Despite convincing efficacy data and reassuring maternal and infant safety data from this trial, the higher proportion of preterm births in the vaccine group has caused concern among some FDA advisers.⁷ Although this trial was not powered to detect a difference in preterm birth, a similar signal regarding increased incidence of preterm birth was reported in a GlaxoSmithKline RSV vaccine trial published in February 2022.³ Notably, the proportions of preterm birth in both arms of the current study were markedly lower than the overall U.S. preterm rate in 2021 (10.5%), likely reflecting the highly selected nature of the study participants.⁸ Analyses of the complete and final trial data, as well as post-market surveillance, will allow for continued evaluation of the vaccine’s safety and efficacy profiles.

 

While the trial results are promising, there are several limitations that must be considered. This trial was conducted during the COVID-19 pandemic when the incidence of RSV and other respiratory pathogens did not follow typical annual patterns. The majority of enrolled women were white and from high-income countries; RSV morbidity is higher in low- and middle-income countries where access to monoclonal antibodies is limited. Women with high-risk pregnancies, who may have increased risk of preterm delivery at baseline, were excluded.

 

Another important issue to resolve is optimal timing of vaccine administration during pregnancy. Infants born at the lowest gestational ages are at highest risk for severe RSV disease but will not benefit from maternal vaccination if routinely given late in the third trimester. Further, there is a paucity of data on the dynamics of placental transfer of RSV-F-specific antibodies at preterm gestations, particularly very preterm gestation (<28 weeks). A recent study suggested that coadministration of RSVpreF and Tdap led to a reduction in the pertussis component antibody response when compared to Tdap alone.^7,9

REFERENCES

1. Acosta PL, Caballero MT, Polack FP. Brief History and Characterization of Enhanced Respiratory Syncytial Virus Disease. Clin Vaccine Immunol. Dec 16 2015;23(3):189-95. doi:10.1128/CVI.00609-15

2. Shi T, McAllister DA, O’Brien KL, et al. Global, regional, and national disease burden estimates of acute lower respiratory infections due to respiratory syncytial virus in young children in 2015: a systematic review and modelling study. Lancet. Sep 2 2017;390(10098):946-958. doi:10.1016/S0140-6736(17)30938-8

3. Kampmann B, Madhi SA, Munjal I, et al.

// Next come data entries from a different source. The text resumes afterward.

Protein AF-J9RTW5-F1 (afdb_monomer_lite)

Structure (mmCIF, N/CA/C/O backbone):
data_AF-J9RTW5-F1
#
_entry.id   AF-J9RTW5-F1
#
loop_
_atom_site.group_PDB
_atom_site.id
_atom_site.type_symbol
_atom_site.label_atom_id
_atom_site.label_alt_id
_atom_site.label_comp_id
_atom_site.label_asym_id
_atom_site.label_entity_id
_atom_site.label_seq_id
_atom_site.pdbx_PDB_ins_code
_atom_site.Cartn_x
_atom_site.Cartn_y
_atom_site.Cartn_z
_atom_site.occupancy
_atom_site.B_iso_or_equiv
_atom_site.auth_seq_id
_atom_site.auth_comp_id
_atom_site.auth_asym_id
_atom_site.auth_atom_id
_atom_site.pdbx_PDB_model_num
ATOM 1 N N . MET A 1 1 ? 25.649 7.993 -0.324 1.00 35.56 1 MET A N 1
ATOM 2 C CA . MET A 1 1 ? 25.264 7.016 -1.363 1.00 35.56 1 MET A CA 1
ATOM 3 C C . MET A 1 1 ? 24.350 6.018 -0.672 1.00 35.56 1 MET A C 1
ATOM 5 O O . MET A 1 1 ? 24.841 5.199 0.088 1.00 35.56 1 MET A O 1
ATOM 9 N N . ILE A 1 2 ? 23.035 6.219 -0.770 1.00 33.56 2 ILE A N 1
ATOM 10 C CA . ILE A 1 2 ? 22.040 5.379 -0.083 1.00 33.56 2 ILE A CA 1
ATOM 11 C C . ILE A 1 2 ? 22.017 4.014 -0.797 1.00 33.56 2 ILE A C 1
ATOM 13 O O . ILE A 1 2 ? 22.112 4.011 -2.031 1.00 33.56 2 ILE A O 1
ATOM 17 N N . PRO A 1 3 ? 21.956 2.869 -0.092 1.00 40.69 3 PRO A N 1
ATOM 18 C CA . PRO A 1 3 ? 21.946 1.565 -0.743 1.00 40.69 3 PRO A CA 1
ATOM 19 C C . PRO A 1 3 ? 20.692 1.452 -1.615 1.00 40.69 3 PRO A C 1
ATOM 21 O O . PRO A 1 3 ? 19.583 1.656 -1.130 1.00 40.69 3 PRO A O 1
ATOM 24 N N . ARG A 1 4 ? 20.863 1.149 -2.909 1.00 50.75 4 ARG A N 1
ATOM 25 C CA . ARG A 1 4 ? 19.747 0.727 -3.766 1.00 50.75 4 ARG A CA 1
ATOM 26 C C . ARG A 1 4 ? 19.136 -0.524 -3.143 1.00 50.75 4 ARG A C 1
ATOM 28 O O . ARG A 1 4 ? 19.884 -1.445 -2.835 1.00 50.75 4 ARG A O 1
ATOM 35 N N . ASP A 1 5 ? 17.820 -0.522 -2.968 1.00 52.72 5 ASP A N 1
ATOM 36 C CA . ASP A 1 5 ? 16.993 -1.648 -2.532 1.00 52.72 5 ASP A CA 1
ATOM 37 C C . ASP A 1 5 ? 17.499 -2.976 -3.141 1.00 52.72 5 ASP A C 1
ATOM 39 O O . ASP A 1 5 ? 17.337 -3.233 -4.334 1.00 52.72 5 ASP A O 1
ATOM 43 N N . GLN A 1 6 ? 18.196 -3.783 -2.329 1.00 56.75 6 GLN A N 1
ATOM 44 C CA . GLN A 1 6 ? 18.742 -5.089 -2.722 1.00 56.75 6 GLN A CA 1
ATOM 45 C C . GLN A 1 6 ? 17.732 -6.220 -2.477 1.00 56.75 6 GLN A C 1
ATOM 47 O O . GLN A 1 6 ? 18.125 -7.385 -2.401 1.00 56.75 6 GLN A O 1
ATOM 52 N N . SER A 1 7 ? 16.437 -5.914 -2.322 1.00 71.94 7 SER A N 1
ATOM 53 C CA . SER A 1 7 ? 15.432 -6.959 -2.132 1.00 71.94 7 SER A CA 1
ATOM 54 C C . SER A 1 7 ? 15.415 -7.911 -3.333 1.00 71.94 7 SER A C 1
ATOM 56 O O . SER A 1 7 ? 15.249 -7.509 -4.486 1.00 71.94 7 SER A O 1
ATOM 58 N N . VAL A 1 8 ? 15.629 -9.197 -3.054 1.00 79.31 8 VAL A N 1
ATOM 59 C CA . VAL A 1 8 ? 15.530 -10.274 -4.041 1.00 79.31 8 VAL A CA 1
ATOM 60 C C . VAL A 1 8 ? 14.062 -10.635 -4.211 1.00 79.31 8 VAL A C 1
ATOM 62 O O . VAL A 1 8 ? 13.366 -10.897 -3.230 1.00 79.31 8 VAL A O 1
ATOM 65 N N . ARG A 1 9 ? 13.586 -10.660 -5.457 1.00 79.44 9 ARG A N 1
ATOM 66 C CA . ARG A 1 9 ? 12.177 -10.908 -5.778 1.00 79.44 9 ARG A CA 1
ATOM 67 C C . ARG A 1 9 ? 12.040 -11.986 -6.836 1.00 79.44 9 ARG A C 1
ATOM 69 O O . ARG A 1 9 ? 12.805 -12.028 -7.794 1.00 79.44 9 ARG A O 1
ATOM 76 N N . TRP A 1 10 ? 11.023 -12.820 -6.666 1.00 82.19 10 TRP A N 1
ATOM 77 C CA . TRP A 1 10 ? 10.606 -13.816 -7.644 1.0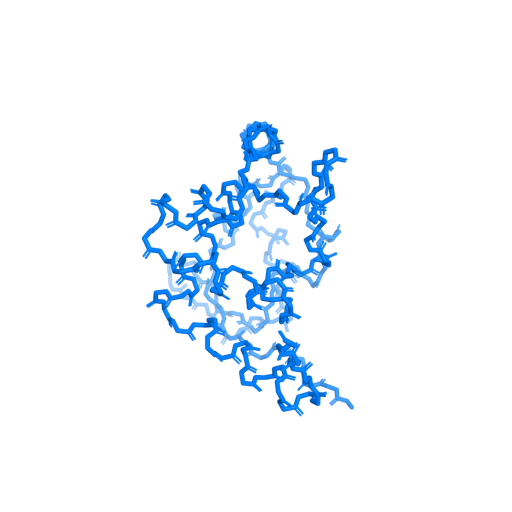0 82.19 10 TRP A CA 1
ATOM 78 C C . TRP A 1 10 ? 9.396 -13.298 -8.403 1.00 82.19 10 TRP A C 1
ATOM 80 O O . TRP A 1 10 ? 8.405 -12.888 -7.796 1.00 82.19 10 TRP A O 1
ATOM 90 N N . ILE A 1 11 ? 9.474 -13.309 -9.727 1.00 85.25 11 ILE A N 1
ATOM 91 C CA . ILE A 1 11 ? 8.412 -12.811 -10.594 1.00 85.25 11 ILE A CA 1
ATOM 92 C C . ILE A 1 11 ? 8.120 -13.786 -11.726 1.00 85.25 11 ILE A C 1
ATOM 94 O O . ILE A 1 11 ? 8.993 -14.520 -12.173 1.00 85.25 11 ILE A O 1
ATOM 98 N N . ASN A 1 12 ? 6.892 -13.740 -12.231 1.00 85.56 12 ASN A N 1
ATOM 99 C CA . ASN A 1 12 ? 6.506 -14.410 -13.464 1.00 85.56 12 ASN A CA 1
ATOM 100 C C . ASN A 1 12 ? 6.275 -13.337 -14.544 1.00 85.56 12 ASN A C 1
ATOM 102 O O . ASN A 1 12 ? 5.237 -12.662 -14.494 1.00 85.56 12 ASN A O 1
ATOM 106 N N . PRO A 1 13 ? 7.206 -13.143 -15.498 1.00 83.81 13 PRO A N 1
ATOM 107 C CA . PRO A 1 13 ? 7.082 -12.105 -16.520 1.00 83.81 13 PRO A CA 1
ATOM 108 C C . PRO A 1 13 ? 5.778 -12.197 -17.323 1.00 83.81 13 PRO A C 1
ATOM 110 O O . PRO A 1 13 ? 5.129 -11.178 -17.561 1.00 83.81 13 PRO A O 1
ATOM 113 N N . ALA A 1 14 ? 5.325 -13.411 -17.651 1.00 82.00 14 ALA A N 1
ATOM 114 C CA . ALA A 1 14 ? 4.080 -13.626 -18.383 1.00 82.00 14 ALA A CA 1
ATOM 115 C C . ALA A 1 14 ? 2.842 -13.237 -17.557 1.00 82.00 14 ALA A C 1
ATOM 117 O O . ALA A 1 14 ? 1.905 -12.628 -18.076 1.00 82.00 14 ALA A O 1
ATOM 118 N N . ALA A 1 15 ? 2.818 -13.563 -16.262 1.00 79.94 15 ALA A N 1
ATOM 119 C CA . ALA A 1 15 ? 1.712 -13.194 -15.380 1.00 79.94 15 ALA A CA 1
ATOM 120 C C . ALA A 1 15 ? 1.643 -11.680 -15.143 1.00 79.94 15 ALA A C 1
ATOM 122 O O . ALA A 1 15 ? 0.548 -11.125 -15.054 1.00 79.94 15 ALA A O 1
ATOM 123 N N . ILE A 1 16 ? 2.799 -11.015 -15.063 1.00 84.00 16 ILE A N 1
ATOM 124 C CA . ILE A 1 16 ? 2.881 -9.556 -14.953 1.00 84.00 16 ILE A CA 1
ATOM 125 C C . ILE A 1 16 ? 2.362 -8.910 -16.236 1.00 84.00 16 ILE A C 1
ATOM 127 O O . ILE A 1 16 ? 1.474 -8.067 -16.152 1.00 84.00 16 ILE A O 1
ATOM 131 N N . ALA A 1 17 ? 2.833 -9.349 -17.406 1.00 86.00 17 ALA A N 1
ATOM 132 C CA . ALA A 1 17 ? 2.408 -8.816 -18.700 1.00 86.00 17 ALA A CA 1
ATOM 133 C C . ALA A 1 17 ? 0.878 -8.822 -18.870 1.00 86.00 17 ALA A C 1
ATOM 135 O O . ALA A 1 17 ? 0.296 -7.814 -19.255 1.00 86.00 17 ALA A O 1
ATOM 136 N N . ARG A 1 18 ? 0.197 -9.907 -18.462 1.00 84.69 18 ARG A N 1
ATOM 137 C CA . ARG A 1 18 ? -1.277 -10.034 -18.531 1.00 84.69 18 ARG A CA 1
ATOM 138 C C . ARG A 1 18 ? -2.050 -8.963 -17.754 1.00 84.69 18 ARG A C 1
ATOM 140 O O . ARG A 1 18 ? -3.238 -8.779 -18.009 1.00 84.69 18 ARG A O 1
ATOM 147 N N . ARG A 1 19 ? -1.424 -8.296 -16.779 1.00 81.75 19 ARG A N 1
ATOM 148 C CA . ARG A 1 19 ? -2.070 -7.234 -15.990 1.00 81.75 19 ARG A CA 1
ATOM 149 C C . ARG A 1 19 ? -2.109 -5.899 -16.726 1.00 81.75 19 ARG A C 1
ATOM 151 O O . ARG A 1 19 ? -2.934 -5.047 -16.398 1.00 81.75 19 ARG A O 1
ATOM 158 N N . TYR A 1 20 ? -1.232 -5.722 -17.702 1.00 88.69 20 TYR A N 1
ATOM 159 C CA . TYR A 1 20 ? -0.984 -4.449 -18.347 1.00 88.69 20 TYR A CA 1
ATOM 160 C C . TYR A 1 20 ? -1.481 -4.455 -19.791 1.00 88.69 20 TYR A C 1
ATOM 162 O O . TY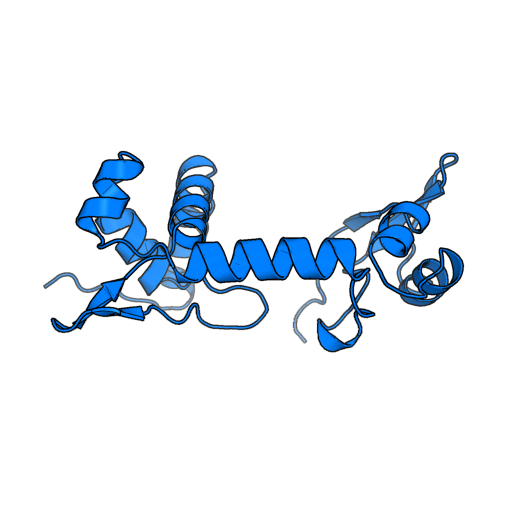R A 1 20 ? -1.411 -5.451 -20.509 1.00 88.69 20 TYR A O 1
ATOM 170 N N . TRP A 1 21 ? -2.041 -3.329 -20.212 1.00 88.81 21 TRP A N 1
ATOM 171 C CA . TRP A 1 21 ? -2.536 -3.137 -21.563 1.00 88.81 21 TRP A CA 1
ATOM 172 C C . TRP A 1 21 ? -1.372 -3.121 -22.553 1.00 88.81 21 TRP A C 1
ATOM 174 O O . TRP A 1 21 ? -0.342 -2.500 -22.294 1.00 88.81 21 TRP A O 1
ATOM 184 N N . ASN A 1 22 ? -1.537 -3.810 -23.685 1.00 90.56 22 ASN A N 1
ATOM 185 C CA . ASN A 1 22 ? -0.537 -3.902 -24.755 1.00 90.56 22 ASN A CA 1
ATOM 186 C C . ASN A 1 22 ? 0.885 -4.278 -24.287 1.00 90.56 22 ASN A C 1
ATOM 188 O O . ASN A 1 22 ? 1.856 -3.888 -24.925 1.00 90.56 22 ASN A O 1
ATOM 192 N N . THR A 1 23 ? 1.019 -5.016 -23.181 1.00 91.69 23 THR A N 1
ATOM 193 C CA . THR A 1 23 ? 2.319 -5.428 -22.634 1.00 91.69 23 THR A CA 1
ATOM 194 C C . THR A 1 23 ? 2.513 -6.924 -22.834 1.00 91.69 23 THR A C 1
ATOM 196 O O . THR A 1 23 ? 1.631 -7.720 -22.510 1.00 91.69 23 THR A O 1
ATOM 199 N N . THR A 1 24 ? 3.666 -7.322 -23.363 1.00 93.62 24 THR A N 1
ATOM 200 C CA . THR A 1 24 ? 4.030 -8.725 -23.587 1.00 93.62 24 THR A CA 1
ATOM 201 C C . THR A 1 24 ? 5.033 -9.223 -22.552 1.00 93.62 24 THR A C 1
ATOM 203 O O . THR A 1 24 ? 5.646 -8.452 -21.816 1.00 93.62 24 THR A O 1
ATOM 206 N N . GLU A 1 25 ? 5.223 -10.542 -22.492 1.00 91.19 25 GLU A N 1
ATOM 207 C CA . GLU A 1 25 ? 6.263 -11.143 -21.654 1.00 91.19 25 GLU A CA 1
ATOM 208 C C . GLU A 1 25 ? 7.660 -10.605 -22.002 1.00 91.19 25 GLU A C 1
ATOM 210 O O . GLU A 1 25 ? 8.445 -10.311 -21.102 1.00 91.19 25 GLU A O 1
ATOM 215 N N . ALA A 1 26 ? 7.948 -10.430 -23.295 1.00 92.88 26 ALA A N 1
ATOM 216 C CA . ALA A 1 26 ? 9.227 -9.918 -23.773 1.00 92.88 26 ALA A CA 1
ATOM 217 C C . ALA A 1 26 ? 9.488 -8.484 -23.291 1.00 92.88 26 ALA A C 1
ATOM 219 O O . ALA A 1 26 ? 10.618 -8.164 -22.932 1.00 92.88 26 ALA A O 1
ATOM 220 N N . ASP A 1 27 ? 8.448 -7.650 -23.207 1.00 91.75 27 ASP A N 1
ATOM 221 C CA . ASP A 1 27 ? 8.568 -6.285 -22.684 1.00 91.75 27 ASP A CA 1
ATOM 222 C C . ASP A 1 27 ? 8.948 -6.293 -21.197 1.00 91.75 27 ASP A C 1
ATOM 224 O O . ASP A 1 27 ? 9.824 -5.540 -20.767 1.00 91.75 27 ASP A O 1
ATOM 228 N N . ILE A 1 28 ? 8.352 -7.200 -20.411 1.00 91.00 28 ILE A N 1
ATOM 229 C CA . ILE A 1 28 ? 8.712 -7.376 -18.997 1.00 91.00 28 ILE A CA 1
ATOM 230 C C . ILE A 1 28 ? 10.139 -7.912 -18.863 1.00 91.00 28 ILE A C 1
ATOM 232 O O . ILE A 1 28 ? 10.895 -7.412 -18.033 1.00 91.00 28 ILE A O 1
ATOM 236 N N . GLN A 1 29 ? 10.531 -8.890 -19.686 1.00 90.81 29 GLN A N 1
ATOM 237 C CA . GLN A 1 29 ? 11.898 -9.420 -19.692 1.00 90.81 29 GLN A CA 1
ATOM 238 C C . GLN A 1 29 ? 12.929 -8.342 -20.055 1.00 90.81 29 GLN A C 1
ATOM 240 O O . GLN A 1 29 ? 13.966 -8.243 -19.399 1.00 90.81 29 GLN A O 1
ATOM 245 N N . ALA A 1 30 ? 12.634 -7.498 -21.045 1.00 91.50 30 ALA A N 1
ATOM 246 C CA . ALA A 1 30 ? 13.494 -6.385 -21.431 1.00 91.50 30 ALA A CA 1
ATOM 247 C C . ALA A 1 30 ? 13.640 -5.366 -20.293 1.00 91.50 30 ALA A C 1
ATOM 249 O O . ALA A 1 30 ? 14.755 -4.939 -19.992 1.00 91.50 30 ALA A O 1
ATOM 250 N N . ALA A 1 31 ? 12.540 -5.037 -19.609 1.00 89.31 31 ALA A N 1
ATOM 251 C CA . ALA A 1 31 ? 12.560 -4.121 -18.474 1.00 89.31 31 ALA A CA 1
ATOM 252 C C . ALA A 1 31 ? 13.468 -4.623 -17.341 1.00 89.31 31 ALA A C 1
ATOM 254 O O . ALA A 1 31 ? 14.194 -3.842 -16.729 1.00 89.31 31 ALA A O 1
ATOM 255 N N . ILE A 1 32 ? 13.472 -5.926 -17.054 1.00 90.44 32 ILE A N 1
ATOM 256 C CA . ILE A 1 32 ? 14.232 -6.503 -15.933 1.00 90.44 32 ILE A CA 1
ATOM 257 C C . ILE A 1 32 ? 15.621 -7.027 -16.310 1.00 90.44 32 ILE A C 1
ATOM 259 O O . ILE A 1 32 ? 16.345 -7.448 -15.413 1.00 90.44 32 ILE A O 1
ATOM 263 N N . ALA A 1 33 ? 16.014 -7.010 -17.586 1.00 90.81 33 ALA A N 1
ATOM 264 C CA . ALA A 1 33 ? 17.182 -7.738 -18.095 1.00 90.81 33 ALA A CA 1
ATOM 265 C C . ALA A 1 33 ? 18.481 -7.484 -17.303 1.00 90.81 33 ALA A C 1
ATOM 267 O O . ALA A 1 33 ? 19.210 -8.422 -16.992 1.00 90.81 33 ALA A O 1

Bivalent Prefusion F Vaccine in Pregnancy to Prevent RSV Illness in Infants. N Engl J Med. Apr 20 2023;388(16):1451-1464. doi:10.1056/NEJMoa2216480

4. Jewett C. F.D.A. Panel Recommends R.S.V. Vaccine to Protect Young Infants. New York Times. May 18, 2023. https://www.nytimes.com/2023/05/18/health/rsv-vaccine-infants-fda.html

5. Pfizer Inc. FDA Advisory Committee Votes in Support of Approval for Pfizer’s Vaccine Candidate to Help Prevent RSV in Infants Through Maternal Immunization. Accessed June 12, 2023, https://www.pfizer.com/news/press-release/press-release-detail/fda-advisory-committee-votes-support-approval-pfizers

6. Hurwitz JL. Respiratory syncytial virus vaccine development. Expert Rev Vaccines. Oct 2011;10(10):1415-33. doi:10.1586/erv.11.120

7. Wadman M. FDA advisers agree maternal RSV vaccine protects infants, but are divided on its safety. Science. 19 May 2023. https://www.science.org/content/article/fda-advisers-agree-maternal-rsv-vaccine-protects-infants-divided-safety

8. Centers for Disease Control and Prevention. Preterm Birth. Updated November 1, 2022. Accessed July 7, 2023, https://www.cdc.gov/reproductivehealth/maternalinfanthealth/pretermbirth.htm

9. Peterson JT, Zareba AM, Fitz-Patrick D, et al. Safety and Immunogenicity of a Respiratory Syncytial Virus Prefusion F Vaccine When Coadministered With a Tetanus, Diphtheria, and Acellular Pertussis Vaccine. J Infect Dis. Jun 15 2022;225(12):2077-2086. doi:10.1093/infdis/jiab505.